Look through the material below. Return exactly the lines from the one with "ATOM 60 C C" through the one with "ATOM 67 C CA . ASN", both included.

========================

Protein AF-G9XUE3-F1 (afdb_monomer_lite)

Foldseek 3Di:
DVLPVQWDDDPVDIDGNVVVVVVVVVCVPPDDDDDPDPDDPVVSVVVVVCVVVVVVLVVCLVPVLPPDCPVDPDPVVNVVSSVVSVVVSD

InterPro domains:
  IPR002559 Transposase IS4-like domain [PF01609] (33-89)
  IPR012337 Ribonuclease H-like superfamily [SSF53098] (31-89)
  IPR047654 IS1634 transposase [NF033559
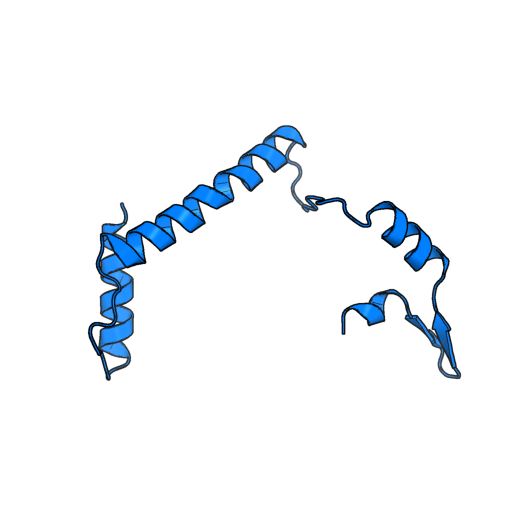] (2-90)

Structure (mmCIF, N/CA/C/O backbone):
data_AF-G9XUE3-F1
#
_entry.id   AF-G9XUE3-F1
#
loop_
_atom_site.group_PDB
_atom_site.id
_atom_site.type_symbol
_atom_site.label_atom_id
_atom_site.label_alt_id
_atom_site.label_comp_id
_atom_site.label_asym_id
_atom_site.label_entity_id
_atom_site.label_seq_id
_atom_site.pdbx_PDB_ins_code
_atom_site.Cartn_x
_atom_site.Cartn_y
_atom_site.Cartn_z
_atom_site.occupancy
_atom_site.B_iso_or_equiv
_atom_site.auth_seq_id
_atom_site.auth_comp_id
_atom_site.auth_asym_id
_atom_site.auth_atom_id
_atom_site.pdbx_PDB_model_num
ATOM 1 N N . SER A 1 1 ? 0.469 -8.395 18.364 1.00 56.97 1 SER A N 1
ATOM 2 C CA . SER A 1 1 ? -0.932 -8.799 18.584 1.00 56.97 1 SER A CA 1
ATOM 3 C C . SER A 1 1 ? -1.783 -7.546 18.550 1.00 56.97 1 SER A C 1
ATOM 5 O O . SER A 1 1 ? -1.628 -6.701 19.428 1.00 56.97 1 SER A O 1
ATOM 7 N N . GLU A 1 2 ? -2.611 -7.408 17.514 1.00 72.12 2 GLU A N 1
ATOM 8 C CA . GLU A 1 2 ? -3.453 -6.231 17.227 1.00 72.12 2 GLU A CA 1
ATOM 9 C C . GLU A 1 2 ? -4.379 -5.834 18.388 1.00 72.12 2 GLU A C 1
ATOM 11 O O . GLU A 1 2 ? -4.767 -4.678 18.520 1.00 72.12 2 GLU A O 1
ATOM 16 N N . TYR A 1 3 ? -4.684 -6.770 19.286 1.00 74.62 3 TYR A N 1
ATOM 17 C CA . TYR A 1 3 ? -5.625 -6.572 20.388 1.00 74.62 3 TYR A CA 1
ATOM 18 C C . TYR A 1 3 ? -5.049 -5.807 21.587 1.00 74.62 3 TYR A C 1
ATOM 20 O O . TYR A 1 3 ? -5.798 -5.363 22.455 1.00 74.62 3 TYR A O 1
ATOM 28 N N . LYS A 1 4 ? -3.725 -5.593 21.635 1.00 77.75 4 LYS A N 1
ATOM 29 C CA . LYS A 1 4 ? -3.052 -4.925 22.764 1.00 77.75 4 LYS A CA 1
ATOM 30 C C . LYS A 1 4 ? -3.544 -3.486 22.985 1.00 77.75 4 LYS A C 1
ATOM 32 O O . LYS A 1 4 ? -3.538 -3.013 24.114 1.00 77.75 4 LYS A O 1
ATOM 37 N N . LYS A 1 5 ? -4.017 -2.805 21.933 1.00 79.00 5 LYS A N 1
ATOM 38 C CA . LYS A 1 5 ? -4.549 -1.429 22.008 1.00 79.00 5 LYS A CA 1
ATOM 39 C C . LYS A 1 5 ? -5.870 -1.304 22.781 1.00 79.00 5 LYS A C 1
ATOM 41 O O . LYS A 1 5 ? -6.199 -0.205 23.229 1.00 79.00 5 LYS A O 1
ATOM 46 N N . TYR A 1 6 ? -6.591 -2.413 22.962 1.00 81.25 6 TYR A N 1
ATOM 47 C CA . TYR A 1 6 ? -7.886 -2.466 23.652 1.00 81.25 6 TYR A CA 1
ATOM 48 C C . TYR A 1 6 ? -7.790 -2.959 25.097 1.00 81.25 6 TYR A C 1
ATOM 50 O O . TYR A 1 6 ? -8.812 -3.063 25.769 1.00 81.25 6 TYR A O 1
ATOM 58 N N . ILE A 1 7 ? -6.590 -3.274 25.585 1.00 84.62 7 ILE A N 1
ATOM 59 C CA . ILE A 1 7 ? -6.383 -3.800 26.934 1.00 84.62 7 ILE A CA 1
ATOM 60 C C . ILE A 1 7 ? -5.710 -2.716 27.773 1.00 84.62 7 ILE A C 1
ATOM 62 O O . ILE A 1 7 ? -4.628 -2.238 27.433 1.00 84.62 7 ILE A O 1
ATOM 66 N N . ASN A 1 8 ? -6.342 -2.345 28.881 1.00 78.94 8 ASN A N 1
ATOM 67 C CA . ASN A 1 8 ? -5.694 -1.585 29.938 1.00 78.94 8 ASN A CA 1
ATOM 68 C C . ASN A 1 8 ? -5.044 -2.594 30.891 1.00 78.94 8 ASN A C 1
ATOM 70 O O . ASN A 1 8 ? -5.723 -3.463 31.436 1.00 78.94 8 ASN A O 1
ATOM 74 N N . VAL A 1 9 ? -3.730 -2.501 31.074 1.00 79.00 9 VAL A N 1
ATOM 75 C CA . VAL A 1 9 ? -2.996 -3.353 32.017 1.00 79.00 9 VAL A CA 1
ATOM 76 C C . VAL A 1 9 ? -2.644 -2.512 33.236 1.00 79.00 9 VAL A C 1
ATOM 78 O O . VAL A 1 9 ? -1.866 -1.566 33.126 1.00 79.00 9 VAL A O 1
ATOM 81 N N . THR A 1 10 ? -3.217 -2.851 34.386 1.00 72.69 10 THR A N 1
ATOM 82 C CA . THR A 1 10 ? -2.750 -2.414 35.707 1.00 72.69 10 THR A CA 1
ATOM 83 C C . THR A 1 10 ? -1.917 -3.530 36.339 1.00 72.69 10 THR A C 1
ATOM 85 O O . THR A 1 10 ? -2.011 -4.685 35.927 1.00 72.69 10 THR A O 1
ATOM 88 N N . ALA A 1 11 ? -1.084 -3.198 37.332 1.00 66.88 11 ALA A N 1
ATOM 89 C CA . ALA A 1 11 ? -0.151 -4.140 37.969 1.00 66.88 11 ALA A CA 1
ATOM 90 C C . ALA A 1 11 ? -0.818 -5.422 38.524 1.00 66.88 11 ALA A C 1
ATOM 92 O O . ALA A 1 11 ? -0.142 -6.428 38.711 1.00 66.88 11 ALA A O 1
ATOM 93 N N . GLU A 1 12 ? -2.135 -5.391 38.743 1.00 68.69 12 GLU A N 1
ATOM 94 C CA . GLU A 1 12 ? -2.916 -6.454 39.384 1.00 68.69 12 GLU A CA 1
ATOM 95 C C . GLU A 1 12 ? -3.959 -7.105 38.451 1.00 68.69 12 GLU A C 1
ATOM 97 O O . GLU A 1 12 ? -4.458 -8.185 38.763 1.00 68.69 12 GLU A O 1
ATOM 102 N N . ALA A 1 13 ? -4.295 -6.500 37.299 1.00 69.25 13 ALA A N 1
ATOM 103 C CA . ALA A 1 13 ? -5.294 -7.041 36.370 1.00 69.25 13 ALA A CA 1
ATOM 104 C C . ALA A 1 13 ? -5.202 -6.443 34.953 1.00 69.25 13 ALA A C 1
ATOM 106 O O . ALA A 1 13 ? -4.846 -5.281 34.761 1.00 69.25 13 ALA A O 1
ATOM 107 N N . ALA A 1 14 ? -5.602 -7.227 33.949 1.00 76.88 14 ALA A N 1
ATOM 108 C CA . ALA A 1 14 ? -5.822 -6.755 32.583 1.00 76.88 14 ALA A CA 1
ATOM 109 C C . ALA A 1 14 ? -7.329 -6.612 32.330 1.00 76.88 14 ALA A C 1
ATOM 111 O O . ALA A 1 14 ? -8.064 -7.596 32.393 1.00 76.88 14 ALA A O 1
ATOM 112 N N . THR A 1 15 ? -7.795 -5.397 32.044 1.00 80.44 15 THR A N 1
ATOM 113 C CA . THR A 1 15 ? -9.207 -5.111 31.749 1.00 80.44 15 THR A CA 1
ATOM 114 C C . THR A 1 15 ? -9.382 -4.641 30.309 1.00 80.44 15 THR A C 1
ATOM 116 O O . THR A 1 15 ? -8.513 -3.983 29.732 1.00 80.44 15 THR A O 1
ATOM 119 N N . ILE A 1 16 ? -10.510 -5.001 29.695 1.00 83.62 16 ILE A N 1
ATOM 120 C CA . ILE A 1 16 ? -10.848 -4.554 28.340 1.00 83.62 16 ILE A CA 1
ATOM 121 C C . ILE A 1 16 ? -11.366 -3.119 28.418 1.00 83.62 16 ILE A C 1
ATOM 123 O O . ILE A 1 16 ? -12.306 -2.822 29.154 1.00 83.62 16 ILE A O 1
ATOM 127 N N . ASN A 1 17 ? -10.772 -2.234 27.625 1.00 84.00 17 ASN A N 1
ATOM 128 C CA . ASN A 1 17 ? -11.228 -0.864 27.461 1.00 84.00 17 ASN A CA 1
ATOM 129 C C . ASN A 1 17 ? -12.413 -0.832 26.482 1.00 84.00 17 ASN A C 1
ATOM 131 O O . ASN A 1 17 ? -12.236 -0.799 25.261 1.00 84.00 17 ASN A O 1
ATOM 135 N N . THR A 1 18 ? -13.628 -0.877 27.027 1.00 83.50 18 THR A N 1
ATOM 136 C CA . THR A 1 18 ? -14.882 -0.916 26.258 1.00 83.50 18 THR A CA 1
ATOM 137 C C . THR A 1 18 ? -15.136 0.361 25.458 1.00 83.50 18 THR A C 1
ATOM 139 O O . THR A 1 18 ? -15.742 0.283 24.392 1.00 83.50 18 THR A O 1
ATOM 142 N N . ASP A 1 19 ? -14.634 1.517 25.896 1.00 84.56 19 ASP A N 1
ATOM 143 C CA . ASP A 1 19 ? -14.769 2.780 25.159 1.00 84.56 19 ASP A CA 1
ATOM 144 C C . ASP A 1 19 ? -13.938 2.782 23.873 1.00 84.56 19 ASP A C 1
ATOM 146 O O . ASP A 1 19 ? -14.455 3.090 22.798 1.00 84.56 19 ASP A O 1
ATOM 150 N N . LYS A 1 20 ? -12.674 2.344 23.946 1.00 81.62 20 LYS A N 1
ATOM 151 C CA . LYS A 1 20 ? -11.829 2.167 22.750 1.00 81.62 20 LYS A CA 1
ATOM 152 C C . LYS A 1 20 ? -12.404 1.130 21.789 1.00 81.62 20 LYS A C 1
ATOM 154 O O . LYS A 1 20 ? -12.259 1.271 20.577 1.00 81.62 20 LYS A O 1
ATOM 159 N N . LEU A 1 21 ? -13.050 0.095 22.326 1.00 84.00 21 LEU A N 1
ATOM 160 C CA . LEU A 1 21 ? -13.714 -0.929 21.525 1.00 84.00 21 LEU A CA 1
ATOM 161 C C . LEU A 1 21 ? -14.921 -0.351 20.772 1.00 84.00 21 LEU A C 1
ATOM 163 O O . LEU A 1 21 ? -15.037 -0.552 19.568 1.00 84.00 21 LEU A O 1
ATOM 167 N N . LYS A 1 22 ? -15.775 0.426 21.451 1.00 85.19 22 LYS A N 1
ATOM 168 C CA . LYS A 1 22 ? -16.918 1.108 20.822 1.00 85.19 22 LYS A CA 1
ATOM 169 C C . LYS A 1 22 ? -16.479 2.095 19.745 1.00 85.19 22 LYS A C 1
ATOM 171 O O . LYS A 1 22 ? -17.099 2.136 18.692 1.00 85.19 22 LYS A O 1
ATOM 176 N N . GLN A 1 23 ? -15.415 2.861 19.984 1.00 84.19 23 GLN A N 1
ATOM 177 C CA . GLN A 1 23 ? -14.876 3.790 18.985 1.00 84.19 23 GLN A CA 1
ATOM 178 C C . GLN A 1 23 ? -14.336 3.063 17.753 1.00 84.19 23 GLN A C 1
ATOM 180 O O . GLN A 1 23 ? -14.578 3.507 16.638 1.00 84.19 23 GLN A O 1
ATOM 185 N N . ALA A 1 24 ? -13.641 1.938 17.938 1.00 81.50 24 ALA A N 1
ATOM 186 C CA . ALA A 1 24 ? -13.182 1.126 16.816 1.00 81.50 24 ALA A CA 1
ATOM 187 C C . ALA A 1 24 ? -14.354 0.528 16.023 1.00 81.50 24 ALA A C 1
ATOM 189 O O . ALA A 1 24 ? -14.320 0.571 14.799 1.00 81.50 24 ALA A O 1
ATOM 190 N N . ALA A 1 25 ? -15.411 0.080 16.709 1.00 85.62 25 ALA A N 1
ATOM 191 C CA . ALA A 1 25 ? -16.590 -0.512 16.078 1.00 85.62 25 ALA A CA 1
ATOM 192 C C . ALA A 1 25 ? -17.331 0.440 15.121 1.00 85.62 25 ALA A C 1
ATOM 194 O O . ALA A 1 25 ? -17.966 -0.011 14.174 1.00 85.62 25 ALA A O 1
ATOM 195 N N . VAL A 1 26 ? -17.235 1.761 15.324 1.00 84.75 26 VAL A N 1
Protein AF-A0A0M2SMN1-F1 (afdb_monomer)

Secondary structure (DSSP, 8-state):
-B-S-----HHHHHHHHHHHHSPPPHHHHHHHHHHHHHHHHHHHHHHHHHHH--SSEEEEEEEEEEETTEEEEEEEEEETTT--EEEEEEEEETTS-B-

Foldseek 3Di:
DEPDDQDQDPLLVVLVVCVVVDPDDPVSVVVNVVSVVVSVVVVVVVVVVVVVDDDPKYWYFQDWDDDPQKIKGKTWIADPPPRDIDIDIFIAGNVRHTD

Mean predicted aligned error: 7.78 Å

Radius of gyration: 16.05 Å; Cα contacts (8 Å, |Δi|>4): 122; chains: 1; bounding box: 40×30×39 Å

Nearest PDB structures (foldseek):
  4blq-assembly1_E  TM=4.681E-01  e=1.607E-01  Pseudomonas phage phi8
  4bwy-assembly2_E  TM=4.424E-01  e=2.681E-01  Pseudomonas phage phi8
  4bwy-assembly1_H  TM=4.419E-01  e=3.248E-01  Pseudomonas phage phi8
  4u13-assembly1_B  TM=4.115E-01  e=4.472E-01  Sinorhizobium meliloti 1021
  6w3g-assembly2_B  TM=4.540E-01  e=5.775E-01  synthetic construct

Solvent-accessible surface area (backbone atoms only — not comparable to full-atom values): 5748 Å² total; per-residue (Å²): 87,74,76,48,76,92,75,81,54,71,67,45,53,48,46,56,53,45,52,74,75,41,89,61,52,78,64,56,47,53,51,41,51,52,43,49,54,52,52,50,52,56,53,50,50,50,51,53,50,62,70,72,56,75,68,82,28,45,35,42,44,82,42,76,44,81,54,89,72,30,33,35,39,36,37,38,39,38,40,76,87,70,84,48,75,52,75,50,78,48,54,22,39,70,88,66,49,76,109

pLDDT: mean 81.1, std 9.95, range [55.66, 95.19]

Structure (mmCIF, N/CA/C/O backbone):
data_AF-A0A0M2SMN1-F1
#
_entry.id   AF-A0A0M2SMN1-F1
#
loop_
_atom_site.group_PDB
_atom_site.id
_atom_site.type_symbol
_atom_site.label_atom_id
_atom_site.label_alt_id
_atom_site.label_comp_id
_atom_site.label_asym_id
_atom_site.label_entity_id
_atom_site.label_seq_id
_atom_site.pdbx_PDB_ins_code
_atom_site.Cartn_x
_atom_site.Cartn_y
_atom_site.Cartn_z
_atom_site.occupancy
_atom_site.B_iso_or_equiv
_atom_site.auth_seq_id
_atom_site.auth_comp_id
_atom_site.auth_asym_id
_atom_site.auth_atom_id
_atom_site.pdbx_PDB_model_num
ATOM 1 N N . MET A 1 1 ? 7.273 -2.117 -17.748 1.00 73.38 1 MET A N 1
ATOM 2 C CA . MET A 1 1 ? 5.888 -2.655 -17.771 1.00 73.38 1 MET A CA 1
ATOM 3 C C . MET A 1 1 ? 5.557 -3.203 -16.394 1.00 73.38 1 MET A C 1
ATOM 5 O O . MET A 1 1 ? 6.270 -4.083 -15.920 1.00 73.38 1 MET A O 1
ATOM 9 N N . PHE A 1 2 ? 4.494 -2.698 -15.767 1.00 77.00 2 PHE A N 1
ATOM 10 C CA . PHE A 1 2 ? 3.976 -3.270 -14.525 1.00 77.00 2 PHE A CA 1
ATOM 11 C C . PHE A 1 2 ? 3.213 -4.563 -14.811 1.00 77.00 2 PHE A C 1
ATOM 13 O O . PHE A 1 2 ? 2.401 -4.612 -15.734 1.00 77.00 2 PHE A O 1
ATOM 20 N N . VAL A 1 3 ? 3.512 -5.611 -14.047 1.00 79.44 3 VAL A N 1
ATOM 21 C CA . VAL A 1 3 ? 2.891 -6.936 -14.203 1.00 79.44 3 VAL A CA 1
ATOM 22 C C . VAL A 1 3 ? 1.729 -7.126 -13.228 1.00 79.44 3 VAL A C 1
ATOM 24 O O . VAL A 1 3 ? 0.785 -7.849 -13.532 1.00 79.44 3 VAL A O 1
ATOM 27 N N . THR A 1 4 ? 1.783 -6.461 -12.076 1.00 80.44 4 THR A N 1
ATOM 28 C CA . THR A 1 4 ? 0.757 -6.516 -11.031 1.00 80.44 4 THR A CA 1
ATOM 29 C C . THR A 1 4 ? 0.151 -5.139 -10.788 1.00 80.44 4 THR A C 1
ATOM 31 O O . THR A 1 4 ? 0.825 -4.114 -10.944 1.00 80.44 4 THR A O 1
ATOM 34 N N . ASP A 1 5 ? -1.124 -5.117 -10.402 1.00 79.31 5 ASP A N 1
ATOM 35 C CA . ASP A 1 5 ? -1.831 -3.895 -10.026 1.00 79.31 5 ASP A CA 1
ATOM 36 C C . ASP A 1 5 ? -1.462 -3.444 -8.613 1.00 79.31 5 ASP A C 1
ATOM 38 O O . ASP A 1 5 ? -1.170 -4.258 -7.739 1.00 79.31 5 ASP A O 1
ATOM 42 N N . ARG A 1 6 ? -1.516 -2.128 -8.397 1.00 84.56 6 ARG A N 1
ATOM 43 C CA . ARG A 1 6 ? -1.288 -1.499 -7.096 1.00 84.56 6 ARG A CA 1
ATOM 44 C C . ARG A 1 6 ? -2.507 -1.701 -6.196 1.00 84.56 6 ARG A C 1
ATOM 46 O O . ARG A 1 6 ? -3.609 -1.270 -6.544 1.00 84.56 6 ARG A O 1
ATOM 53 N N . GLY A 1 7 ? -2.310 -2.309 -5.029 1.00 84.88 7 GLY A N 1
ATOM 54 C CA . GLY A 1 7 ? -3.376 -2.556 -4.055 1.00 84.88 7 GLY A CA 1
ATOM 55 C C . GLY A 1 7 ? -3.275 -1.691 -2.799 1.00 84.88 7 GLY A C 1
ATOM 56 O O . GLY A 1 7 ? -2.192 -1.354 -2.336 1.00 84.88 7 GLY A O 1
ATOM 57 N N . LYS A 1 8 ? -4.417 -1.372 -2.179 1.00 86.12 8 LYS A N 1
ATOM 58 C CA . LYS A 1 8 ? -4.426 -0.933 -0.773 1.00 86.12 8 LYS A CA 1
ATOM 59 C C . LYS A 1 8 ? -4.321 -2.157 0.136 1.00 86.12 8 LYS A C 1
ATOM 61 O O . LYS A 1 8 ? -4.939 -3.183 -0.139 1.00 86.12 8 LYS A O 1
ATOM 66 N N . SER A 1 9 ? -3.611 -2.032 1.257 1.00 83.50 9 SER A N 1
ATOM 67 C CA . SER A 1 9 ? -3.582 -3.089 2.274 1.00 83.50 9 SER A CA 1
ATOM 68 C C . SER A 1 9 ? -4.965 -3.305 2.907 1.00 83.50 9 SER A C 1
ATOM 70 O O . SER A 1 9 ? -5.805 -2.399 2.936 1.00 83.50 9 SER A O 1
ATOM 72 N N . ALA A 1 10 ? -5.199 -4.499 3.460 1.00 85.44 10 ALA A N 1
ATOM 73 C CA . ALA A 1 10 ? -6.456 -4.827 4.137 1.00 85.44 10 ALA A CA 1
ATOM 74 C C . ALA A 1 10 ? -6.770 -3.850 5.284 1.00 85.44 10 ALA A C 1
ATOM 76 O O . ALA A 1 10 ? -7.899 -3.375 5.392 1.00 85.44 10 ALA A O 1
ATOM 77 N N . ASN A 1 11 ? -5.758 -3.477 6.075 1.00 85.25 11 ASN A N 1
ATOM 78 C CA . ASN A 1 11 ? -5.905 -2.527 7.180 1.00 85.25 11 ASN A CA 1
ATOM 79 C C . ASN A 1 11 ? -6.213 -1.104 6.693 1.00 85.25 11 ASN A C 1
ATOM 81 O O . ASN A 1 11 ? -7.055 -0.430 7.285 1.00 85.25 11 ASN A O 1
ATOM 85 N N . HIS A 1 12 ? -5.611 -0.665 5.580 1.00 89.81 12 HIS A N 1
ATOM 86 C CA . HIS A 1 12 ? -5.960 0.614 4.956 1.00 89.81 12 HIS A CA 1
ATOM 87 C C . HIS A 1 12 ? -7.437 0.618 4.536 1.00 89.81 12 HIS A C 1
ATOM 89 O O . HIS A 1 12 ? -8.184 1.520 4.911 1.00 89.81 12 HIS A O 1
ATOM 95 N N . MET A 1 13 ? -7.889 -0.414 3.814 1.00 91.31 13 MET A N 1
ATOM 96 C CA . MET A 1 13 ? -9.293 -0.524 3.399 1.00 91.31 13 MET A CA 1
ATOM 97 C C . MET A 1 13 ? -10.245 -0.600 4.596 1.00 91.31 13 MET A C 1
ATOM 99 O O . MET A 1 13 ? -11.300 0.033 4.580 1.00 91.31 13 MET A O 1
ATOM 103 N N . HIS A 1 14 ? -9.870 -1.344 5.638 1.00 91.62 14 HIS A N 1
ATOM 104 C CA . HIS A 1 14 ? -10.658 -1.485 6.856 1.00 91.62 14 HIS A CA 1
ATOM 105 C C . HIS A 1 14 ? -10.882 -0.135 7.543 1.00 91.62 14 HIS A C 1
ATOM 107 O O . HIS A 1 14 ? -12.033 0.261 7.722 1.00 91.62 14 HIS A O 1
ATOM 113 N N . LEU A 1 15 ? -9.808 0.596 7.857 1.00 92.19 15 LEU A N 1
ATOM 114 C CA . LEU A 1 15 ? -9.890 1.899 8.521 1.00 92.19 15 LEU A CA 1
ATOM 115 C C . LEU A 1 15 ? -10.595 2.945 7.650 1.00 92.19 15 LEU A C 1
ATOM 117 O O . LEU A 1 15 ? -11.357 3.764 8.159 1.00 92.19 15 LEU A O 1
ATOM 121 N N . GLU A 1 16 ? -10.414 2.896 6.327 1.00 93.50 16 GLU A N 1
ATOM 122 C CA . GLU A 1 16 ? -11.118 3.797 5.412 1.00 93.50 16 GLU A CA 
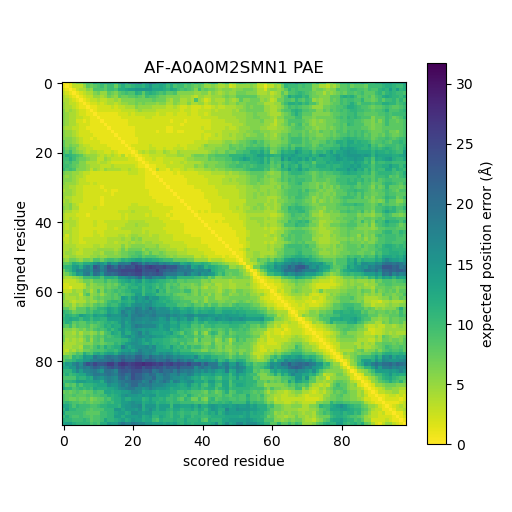1
ATOM 123 C C . GLU A 1 16 ? -12.637 3.547 5.413 1.00 93.50 16 GLU A C 1
ATOM 125 O O . GLU A 1 16 ? -13.426 4.492 5.377 1.00 93.50 16 GLU A O 1
ATOM 130 N N . ILE A 1 17 ? -13.067 2.283 5.459 1.00 95.19 17 ILE A N 1
ATOM 131 C CA . ILE A 1 17 ? -14.487 1.923 5.556 1.00 95.19 17 ILE A CA 1
ATOM 132 C C . ILE A 1 17 ? -15.030 2.256 6.946 1.00 95.19 17 ILE A C 1
ATOM 134 O O . ILE A 1 17 ? -16.145 2.773 7.047 1.00 95.19 17 ILE A O 1
ATOM 138 N N . LEU A 1 18 ? -14.262 1.980 8.002 1.00 94.
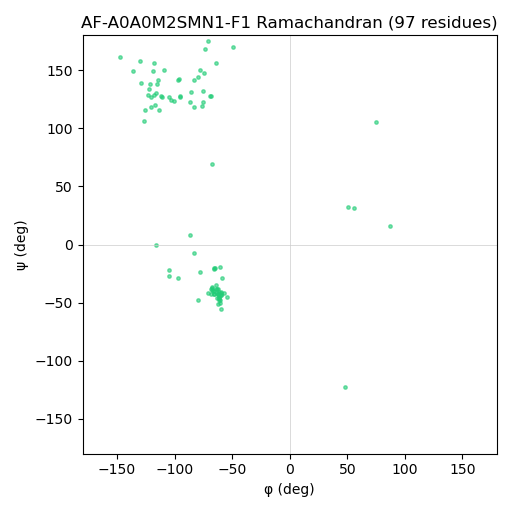19 18 LEU A N 1
ATOM 139 C CA . LEU A 1 18 ? -14.642 2.280 9.378 1.00 94.19 18 LEU A CA 1
ATOM 140 C C . LEU A 1 18 ? -14.859 3.785 9.557 1.00 94.19 18 LEU A C 1
ATOM 142 O O . LEU A 1 18 ? -15.938 4.175 9.987 1.00 94.19 18 LEU A O 1
ATOM 146 N N . GLY A 1 19 ? -13.930 4.623 9.088 1.00 93.50 19 GLY A N 1
ATOM 147 C CA . GLY A 1 19 ? -14.046 6.084 9.156 1.00 93.50 19 GLY A CA 1
ATOM 148 C C . GLY A 1 19 ? -15.182 6.679 8.316 1.00 93.50 19 GLY A C 1
ATOM 149 O O . GLY A 1 19 ? -15.644 7.782 8.590 1.00 93.50 19 GLY A O 1
ATOM 150 N N . LYS A 1 20 ? -15.685 5.953 7.306 1.00 93.69 20 LYS A N 1
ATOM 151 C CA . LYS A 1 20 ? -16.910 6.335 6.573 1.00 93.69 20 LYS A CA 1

========================

## RESULT FOR THIS TASK
ATOM 60 C C . ILE A 1 7 ? -5.710 -2.716 27.773 1.00 84.62 7 ILE A C 1
ATOM 62 O O . ILE A 1 7 ? -4.628 -2.238 27.433 1.00 84.62 7 ILE A O 1
ATOM 66 N N . ASN A 1 8 ? -6.342 -2.345 28.881 1.00 78.94 8 ASN A N 1
ATOM 67 C CA . ASN A 1 8 ? -5.694 -1.585 29.938 1.00 78.94 8 ASN A CA 1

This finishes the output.